Usually no. Human login flows assume interactive decision-making, visible consent, and a person who can notice anomalies. Agents need task-scoped access and clear offboarding. If the same login flow is reused, the organisation usually loses visibility into who or what actually used the session.
Why This Matters for Security Teams
Reusing employee login flows for AI agents blurs a basic security boundary: a person can approve a prompt, but an autonomous agent can keep acting after the human is gone. That creates a visibility problem for audit, incident response, and offboarding. Current guidance from the OWASP Agentic AI Top 10 and NIST AI Risk Management Framework points toward workload-specific controls rather than human-centric authentication reuse.
This matters because agents are goal-driven, can chain tools, and can trigger new actions based on intermediate outputs. When the same session is shared with a person, it becomes harder to prove which actions were human-approved, which were machine-executed, and which were simply unintended side effects. NHIMG has documented how AI agents move beyond intended scope in practice, and that pattern is visible in the OWASP NHI Top 10 analysis and the AI LLM hijack breach coverage.
In practice, many security teams encounter the identity problem only after an agent has already used a human session to touch systems that were never meant to be in scope.
How It Works in Practice
The safer pattern is to give the agent its own workload identity and issue access per task, not per employee session. That means the agent authenticates as an agent, not as a person, and authorisation is evaluated at request time based on intent, context, and policy. In mature setups, this usually means short-lived credentials, scoped tokens, and explicit revocation when the job ends.
Practitioners increasingly combine role-based access control with runtime policy checks, but RBAC alone is not enough for autonomous systems because the access pattern is dynamic. A better model is intent-based or context-aware authorisation: the agent requests access for a specific action, the policy engine checks the target, data sensitivity, environment, and risk, and only then issues a JIT credential. That aligns with the direction of the CSA MAESTRO agentic AI threat modeling framework and the OWASP Top 10 for Agentic Applications 2026.
- Use workload identity for the agent, such as cryptographic proof of the workload rather than a shared human session.
- Issue ephemeral secrets with tight TTLs and revoke them automatically after task completion.
- Separate approval from execution so the human authorises the goal, but the agent receives only the minimum technical access needed.
- Log tool calls, data access, and downstream actions so offboarding and incident response remain possible.
This approach also fits the broader NHI discipline described in NHIMG’s Ultimate Guide to NHIs, where credentials are managed for machines as machines. These controls tend to break down in legacy SSO environments where a single browser session is reused across humans, bots, and browser automation because the identity boundary is already collapsed.

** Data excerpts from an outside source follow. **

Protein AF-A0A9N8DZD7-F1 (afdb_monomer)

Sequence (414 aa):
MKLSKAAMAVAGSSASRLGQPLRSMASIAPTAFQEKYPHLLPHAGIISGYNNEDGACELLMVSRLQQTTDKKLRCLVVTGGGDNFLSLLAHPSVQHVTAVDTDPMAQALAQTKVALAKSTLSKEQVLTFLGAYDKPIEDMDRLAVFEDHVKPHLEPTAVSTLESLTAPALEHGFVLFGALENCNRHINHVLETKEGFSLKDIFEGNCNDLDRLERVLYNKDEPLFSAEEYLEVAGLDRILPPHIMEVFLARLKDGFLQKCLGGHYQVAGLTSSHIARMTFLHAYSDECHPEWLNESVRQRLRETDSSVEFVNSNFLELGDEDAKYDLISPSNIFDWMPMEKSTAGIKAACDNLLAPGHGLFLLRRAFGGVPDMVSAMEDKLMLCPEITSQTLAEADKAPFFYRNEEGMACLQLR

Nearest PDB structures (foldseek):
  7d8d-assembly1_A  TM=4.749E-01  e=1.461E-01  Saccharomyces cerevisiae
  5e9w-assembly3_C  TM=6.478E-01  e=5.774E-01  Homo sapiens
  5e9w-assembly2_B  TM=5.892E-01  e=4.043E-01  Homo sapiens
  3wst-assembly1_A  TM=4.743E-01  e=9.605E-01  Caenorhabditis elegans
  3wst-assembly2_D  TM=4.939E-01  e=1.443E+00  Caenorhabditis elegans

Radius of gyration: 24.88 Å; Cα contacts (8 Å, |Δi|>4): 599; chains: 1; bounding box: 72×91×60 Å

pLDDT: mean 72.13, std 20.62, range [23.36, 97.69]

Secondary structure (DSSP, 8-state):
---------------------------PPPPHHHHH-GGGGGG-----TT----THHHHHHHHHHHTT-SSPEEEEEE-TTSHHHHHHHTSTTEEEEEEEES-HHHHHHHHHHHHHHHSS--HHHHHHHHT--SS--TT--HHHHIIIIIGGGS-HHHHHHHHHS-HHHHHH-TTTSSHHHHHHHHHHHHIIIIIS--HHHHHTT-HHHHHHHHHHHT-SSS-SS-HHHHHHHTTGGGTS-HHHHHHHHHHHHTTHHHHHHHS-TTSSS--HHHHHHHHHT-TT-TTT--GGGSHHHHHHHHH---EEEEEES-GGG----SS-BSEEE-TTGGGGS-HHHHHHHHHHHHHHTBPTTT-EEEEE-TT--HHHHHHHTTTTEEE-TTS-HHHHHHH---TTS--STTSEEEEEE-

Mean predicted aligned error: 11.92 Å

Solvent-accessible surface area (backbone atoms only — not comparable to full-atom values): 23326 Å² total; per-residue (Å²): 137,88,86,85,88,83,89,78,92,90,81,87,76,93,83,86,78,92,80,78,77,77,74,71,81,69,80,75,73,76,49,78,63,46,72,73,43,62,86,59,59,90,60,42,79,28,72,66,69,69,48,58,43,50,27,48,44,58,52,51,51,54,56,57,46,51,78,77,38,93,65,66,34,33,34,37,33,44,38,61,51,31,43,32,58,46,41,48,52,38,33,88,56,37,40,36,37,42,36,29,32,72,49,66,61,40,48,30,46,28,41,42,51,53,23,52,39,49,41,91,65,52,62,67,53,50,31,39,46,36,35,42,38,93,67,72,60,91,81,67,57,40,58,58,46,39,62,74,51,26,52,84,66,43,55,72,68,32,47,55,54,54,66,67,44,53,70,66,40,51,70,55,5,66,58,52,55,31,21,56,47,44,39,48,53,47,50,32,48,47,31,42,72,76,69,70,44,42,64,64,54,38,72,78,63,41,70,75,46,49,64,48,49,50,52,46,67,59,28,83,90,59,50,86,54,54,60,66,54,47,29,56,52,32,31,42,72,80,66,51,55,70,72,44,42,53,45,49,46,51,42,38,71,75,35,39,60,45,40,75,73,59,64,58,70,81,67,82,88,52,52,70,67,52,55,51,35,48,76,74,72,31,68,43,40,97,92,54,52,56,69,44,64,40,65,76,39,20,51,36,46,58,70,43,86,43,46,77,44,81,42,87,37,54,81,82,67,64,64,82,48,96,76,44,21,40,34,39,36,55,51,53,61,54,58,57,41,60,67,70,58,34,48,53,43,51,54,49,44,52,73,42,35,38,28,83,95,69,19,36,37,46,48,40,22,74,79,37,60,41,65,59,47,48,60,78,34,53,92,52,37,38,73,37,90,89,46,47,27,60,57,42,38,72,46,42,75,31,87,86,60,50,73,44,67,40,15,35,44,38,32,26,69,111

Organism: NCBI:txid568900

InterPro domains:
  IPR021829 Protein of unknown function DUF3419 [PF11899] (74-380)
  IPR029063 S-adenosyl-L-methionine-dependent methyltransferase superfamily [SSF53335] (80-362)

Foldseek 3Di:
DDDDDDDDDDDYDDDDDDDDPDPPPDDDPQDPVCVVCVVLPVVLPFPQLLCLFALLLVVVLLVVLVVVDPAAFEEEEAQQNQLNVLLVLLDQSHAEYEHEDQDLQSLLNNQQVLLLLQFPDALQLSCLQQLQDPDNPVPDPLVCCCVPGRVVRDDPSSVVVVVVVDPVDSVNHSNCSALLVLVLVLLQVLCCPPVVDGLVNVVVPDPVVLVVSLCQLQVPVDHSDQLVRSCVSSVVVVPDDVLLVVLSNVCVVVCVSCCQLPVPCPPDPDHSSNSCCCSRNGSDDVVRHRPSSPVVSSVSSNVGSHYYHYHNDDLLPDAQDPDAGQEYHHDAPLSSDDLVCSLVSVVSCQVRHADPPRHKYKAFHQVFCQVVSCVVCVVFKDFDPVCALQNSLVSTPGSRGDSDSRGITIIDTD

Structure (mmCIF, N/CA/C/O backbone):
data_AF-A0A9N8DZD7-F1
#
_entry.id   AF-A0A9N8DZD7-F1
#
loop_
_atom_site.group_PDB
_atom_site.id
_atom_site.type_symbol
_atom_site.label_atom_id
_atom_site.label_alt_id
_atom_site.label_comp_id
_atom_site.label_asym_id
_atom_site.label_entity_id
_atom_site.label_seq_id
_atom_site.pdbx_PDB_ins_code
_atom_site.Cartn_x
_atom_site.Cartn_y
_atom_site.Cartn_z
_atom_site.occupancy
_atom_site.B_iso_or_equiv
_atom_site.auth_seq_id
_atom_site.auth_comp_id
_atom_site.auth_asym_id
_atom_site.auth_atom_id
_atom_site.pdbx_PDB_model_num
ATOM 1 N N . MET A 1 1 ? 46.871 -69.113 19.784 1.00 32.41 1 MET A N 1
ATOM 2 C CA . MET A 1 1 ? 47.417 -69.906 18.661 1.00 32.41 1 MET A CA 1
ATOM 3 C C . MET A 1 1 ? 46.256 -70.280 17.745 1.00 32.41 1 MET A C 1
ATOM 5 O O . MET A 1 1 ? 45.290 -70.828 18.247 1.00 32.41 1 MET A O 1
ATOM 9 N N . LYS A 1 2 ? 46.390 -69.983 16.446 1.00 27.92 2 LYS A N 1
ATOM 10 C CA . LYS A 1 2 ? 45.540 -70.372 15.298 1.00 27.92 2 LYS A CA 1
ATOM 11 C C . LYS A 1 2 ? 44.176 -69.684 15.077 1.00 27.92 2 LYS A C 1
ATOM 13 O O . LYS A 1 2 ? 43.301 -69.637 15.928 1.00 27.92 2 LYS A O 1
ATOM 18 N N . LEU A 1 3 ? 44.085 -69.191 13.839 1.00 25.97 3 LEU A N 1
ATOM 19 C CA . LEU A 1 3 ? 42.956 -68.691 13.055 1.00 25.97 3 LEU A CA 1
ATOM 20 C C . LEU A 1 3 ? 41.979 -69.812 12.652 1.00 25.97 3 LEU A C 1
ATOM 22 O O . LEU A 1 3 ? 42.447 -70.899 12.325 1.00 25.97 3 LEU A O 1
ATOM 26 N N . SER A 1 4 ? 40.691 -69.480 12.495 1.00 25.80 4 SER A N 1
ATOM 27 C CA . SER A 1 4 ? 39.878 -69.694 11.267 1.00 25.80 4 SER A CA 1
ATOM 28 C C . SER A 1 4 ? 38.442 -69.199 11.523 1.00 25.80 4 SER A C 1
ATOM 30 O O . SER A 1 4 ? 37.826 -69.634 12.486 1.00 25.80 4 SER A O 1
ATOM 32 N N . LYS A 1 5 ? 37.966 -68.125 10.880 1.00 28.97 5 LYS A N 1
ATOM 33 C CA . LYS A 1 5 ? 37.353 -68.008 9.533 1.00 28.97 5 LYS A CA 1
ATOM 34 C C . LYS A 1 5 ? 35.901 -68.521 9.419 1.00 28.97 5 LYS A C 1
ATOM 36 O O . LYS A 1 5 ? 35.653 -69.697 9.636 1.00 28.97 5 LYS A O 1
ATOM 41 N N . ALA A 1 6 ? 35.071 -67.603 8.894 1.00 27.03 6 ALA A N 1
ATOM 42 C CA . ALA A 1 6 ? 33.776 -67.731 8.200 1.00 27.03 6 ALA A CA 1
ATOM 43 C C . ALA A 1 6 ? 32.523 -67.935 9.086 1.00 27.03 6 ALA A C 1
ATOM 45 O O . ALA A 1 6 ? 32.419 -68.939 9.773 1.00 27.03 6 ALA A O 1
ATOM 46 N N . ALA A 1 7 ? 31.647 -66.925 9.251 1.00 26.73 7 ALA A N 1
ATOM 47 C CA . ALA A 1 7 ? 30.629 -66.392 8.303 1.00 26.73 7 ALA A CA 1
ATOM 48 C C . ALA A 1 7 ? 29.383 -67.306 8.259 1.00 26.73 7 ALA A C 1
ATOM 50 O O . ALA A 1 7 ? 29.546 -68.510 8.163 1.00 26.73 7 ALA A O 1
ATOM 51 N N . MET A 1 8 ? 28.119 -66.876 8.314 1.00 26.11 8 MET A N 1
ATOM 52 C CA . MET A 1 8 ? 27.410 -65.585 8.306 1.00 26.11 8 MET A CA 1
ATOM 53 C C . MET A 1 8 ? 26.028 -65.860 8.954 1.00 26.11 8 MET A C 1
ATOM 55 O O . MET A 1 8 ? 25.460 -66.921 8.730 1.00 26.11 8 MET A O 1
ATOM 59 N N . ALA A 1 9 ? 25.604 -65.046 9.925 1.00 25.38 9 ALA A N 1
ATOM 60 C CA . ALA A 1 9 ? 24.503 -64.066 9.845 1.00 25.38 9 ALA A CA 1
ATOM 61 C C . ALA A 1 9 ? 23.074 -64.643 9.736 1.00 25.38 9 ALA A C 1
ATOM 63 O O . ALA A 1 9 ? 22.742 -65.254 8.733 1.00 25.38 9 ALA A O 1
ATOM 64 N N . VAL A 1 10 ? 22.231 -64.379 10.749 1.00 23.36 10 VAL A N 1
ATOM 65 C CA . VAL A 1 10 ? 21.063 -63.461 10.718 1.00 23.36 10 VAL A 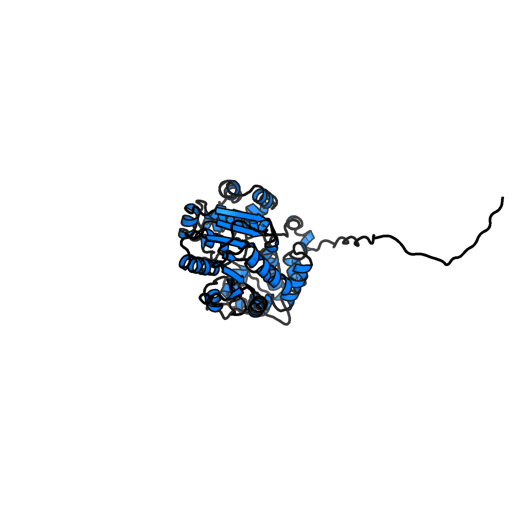CA 1
ATOM 66 C C . VAL A 1 10 ? 20.492 -63.377 12.145 1.00 23.36 10 VAL A C 1
ATOM 68 O O . VAL A 1 10 ? 20.025 -64.390 12.651 1.00 23.36 10 VAL A O 1
ATOM 71 N N . ALA A 1 11 ? 20.493 -62.192 12.773 1.00 23.59 11 ALA A N 1
ATOM 72 C CA . ALA A 1 11 ? 19.468 -61.773 13.747 1.00 23.59 11 ALA A CA 1
ATOM 73 C C . ALA A 1 11 ? 19.677 -60.322 14.230 1.00 23.59 11 ALA A C 1
ATOM 75 O O . ALA A 1 11 ? 20.731 -60.015 14.778 1.00 23.59 11 ALA A O 1
ATOM 76 N N . GLY A 1 12 ? 18.616 -59.506 14.122 1.00 24.28 12 GLY A N 1
ATOM 77 C CA . GLY A 1 12 ? 18.347 -58.316 14.951 1.00 24.28 12 GLY A CA 1
ATOM 78 C C . GLY A 1 12 ? 19.215 -57.081 14.678 1.00 24.28 12 GLY A C 1
ATOM 79 O O . GLY A 1 12 ? 20.349 -57.188 14.250 1.00 24.28 12 GLY A O 1
ATOM 80 N N . SER A 1 13 ? 18.785 -55.847 14.908 1.00 25.67 13 SER A N 1
ATOM 81 C CA . SER A 1 13 ? 17.583 -55.312 15.540 1.00 25.67 13 SER A CA 1
ATOM 82 C C . SER A 1 13 ? 17.549 -53.801 15.277 1.00 25.67 13 SER A C 1
ATOM 84 O O . SER A 1 13 ? 18.583 -53.165 15.087 1.00 25.67 13 SER A O 1
ATOM 86 N N . SER A 1 14 ? 16.348 -53.242 15.330 1.00 29.97 14 SER A N 1
ATOM 87 C CA . SER A 1 14 ? 16.014 -51.830 15.526 1.00 29.97 14 SER A CA 1
ATOM 88 C C . SER A 1 14 ? 17.002 -51.008 16.373 1.00 29.97 14 SER A C 1
ATOM 90 O O . SER A 1 14 ? 17.245 -51.359 17.527 1.00 29.97 14 SER A O 1
ATOM 92 N N . ALA A 1 15 ? 17.467 -49.875 15.829 1.00 28.36 15 ALA A N 1
ATOM 93 C CA . ALA A 1 15 ? 17.359 -48.518 16.394 1.00 28.36 15 ALA A CA 1
ATOM 94 C C . ALA A 1 15 ? 18.465 -47.575 15.869 1.00 28.36 15 ALA A C 1
ATOM 96 O O . ALA A 1 15 ? 19.637 -47.936 15.799 1.00 28.36 15 ALA A O 1
ATOM 97 N N . SER A 1 16 ? 18.065 -46.313 15.667 1.00 29.19 16 SER A N 1
ATOM 98 C CA . SER A 1 16 ? 18.868 -45.077 15.602 1.00 29.19 16 SER A CA 1
ATOM 99 C C . SER A 1 16 ? 19.260 -44.502 14.228 1.00 29.19 16 SER A C 1
ATOM 101 O O . SER A 1 16 ? 19.742 -45.209 13.350 1.00 29.19 16 SER A O 1
ATOM 103 N N . ARG A 1 17 ? 19.152 -43.155 14.179 1.00 30.30 17 ARG A N 1
ATOM 104 C CA . ARG A 1 17 ? 19.734 -42.163 13.242 1.00 30.30 17 ARG A CA 1
ATOM 105 C C . ARG A 1 17 ? 18.876 -41.908 11.993 1.00 30.30 17 ARG A C 1
ATOM 107 O O . ARG A 1 17 ? 18.864 -42.710 11.074 1.00 30.30 17 ARG A O 1
ATOM 114 N N . LEU A 1 18 ? 18.036 -40.862 11.932 1.00 37.31 18 LEU A N 1
ATOM 115 C CA . LEU A 1 18 ? 18.372 -39.423 11.992 1.00 37.31 18 LEU A CA 1
ATOM 116 C C . LEU A 1 18 ? 19.708 -39.134 11.298 1.00 37.31 18 LEU A C 1
ATOM 118 O O . LEU A 1 18 ? 20.770 -39.326 11.884 1.00 37.31 18 LEU A O 1
ATOM 122 N N . GLY A 1 19 ? 19.620 -38.691 10.043 1.00 30.84 19 GLY A N 1
ATOM 123 C CA . GLY A 1 19 ? 20.767 -38.290 9.235 1.00 30.84 19 GLY A CA 1
ATOM 124 C C . GLY A 1 19 ? 20.707 -38.822 7.808 1.00 30.84 19 GLY A C 1
ATOM 125 O O . GLY A 1 19 ? 21.573 -39.595 7.412 1.00 30.84 19 GLY A O 1
ATOM 126 N N . GLN A 1 20 ? 19.715 -38.398 7.020 1.00 28.86 20 GLN A N 1
ATOM 127 C CA . GLN A 1 20 ? 19.986 -38.222 5.595 1.00 28.86 20 GLN A CA 1
ATOM 128 C C . GLN A 1 20 ? 20.407 -36.765 5.400 1.00 28.86 20 GLN A C 1
ATOM 130 O O . GLN A 1 20 ? 19.641 -35.875 5.771 1.00 28.86 20 GLN A O 1
ATOM 135 N N . PRO A 1 21 ? 21.619 -36.493 4.888 1.00 30.23 21 PRO A N 1
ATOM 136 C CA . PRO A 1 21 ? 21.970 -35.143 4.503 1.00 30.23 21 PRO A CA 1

Common Variations and Edge Cases
Tighter control often increases operational overhead, requiring organisations to balance speed against traceability. That tradeoff is real, especially where agents need to act frequently, touch many tools, or operate continuously. Best practice is evolving, but there is no universal standard for letting agents share employee login flows, and most security guidance now favours separation.
There are limited cases where a human-in-the-loop workflow may still use a shared application front end, but the agent should still receive its own backend identity and its own access token. The human can approve a task, yet the system should not translate that approval into a reusable employee session. This distinction becomes critical for regulated data, admin consoles, and environments with lateral movement risk. NHIMG’s Moltbook AI agent keys breach shows why exposed secrets and overbroad agent access quickly become an enterprise incident.
For organisations standardising the model, the most practical path is to treat agent identity as a separate control plane and to anchor governance to NIST AI Risk Management Framework and the Anthropic AI-orchestrated cyber espionage campaign report as evidence that autonomous behaviour changes the threat model. In hybrid estates, the guidance breaks down when identity governance cannot distinguish person, service, and agent at the token level.
Standards & Framework Alignment
This section maps relevant standards and security frameworks to the operational risks and controls described in this guidance.
OWASP Agentic AI Top 10 and CSA MAESTRO address the attack and risk surface, while NIST AI RMF set the governance and control requirements practitioners need to meet.
| Framework | Control / Reference | Relevance |
|---|---|---|
| OWASP Agentic AI Top 10 | A2 | Agent autonomy and tool use create mis-scoped access risks. |
| CSA MAESTRO | TA-1 | MAESTRO addresses agent identity, control, and threat modeling. |
| NIST AI RMF | GOVERN | AI RMF governance covers accountability for autonomous agent actions. |
Assign ownership, logging, and review for every agent that can act without direct human input.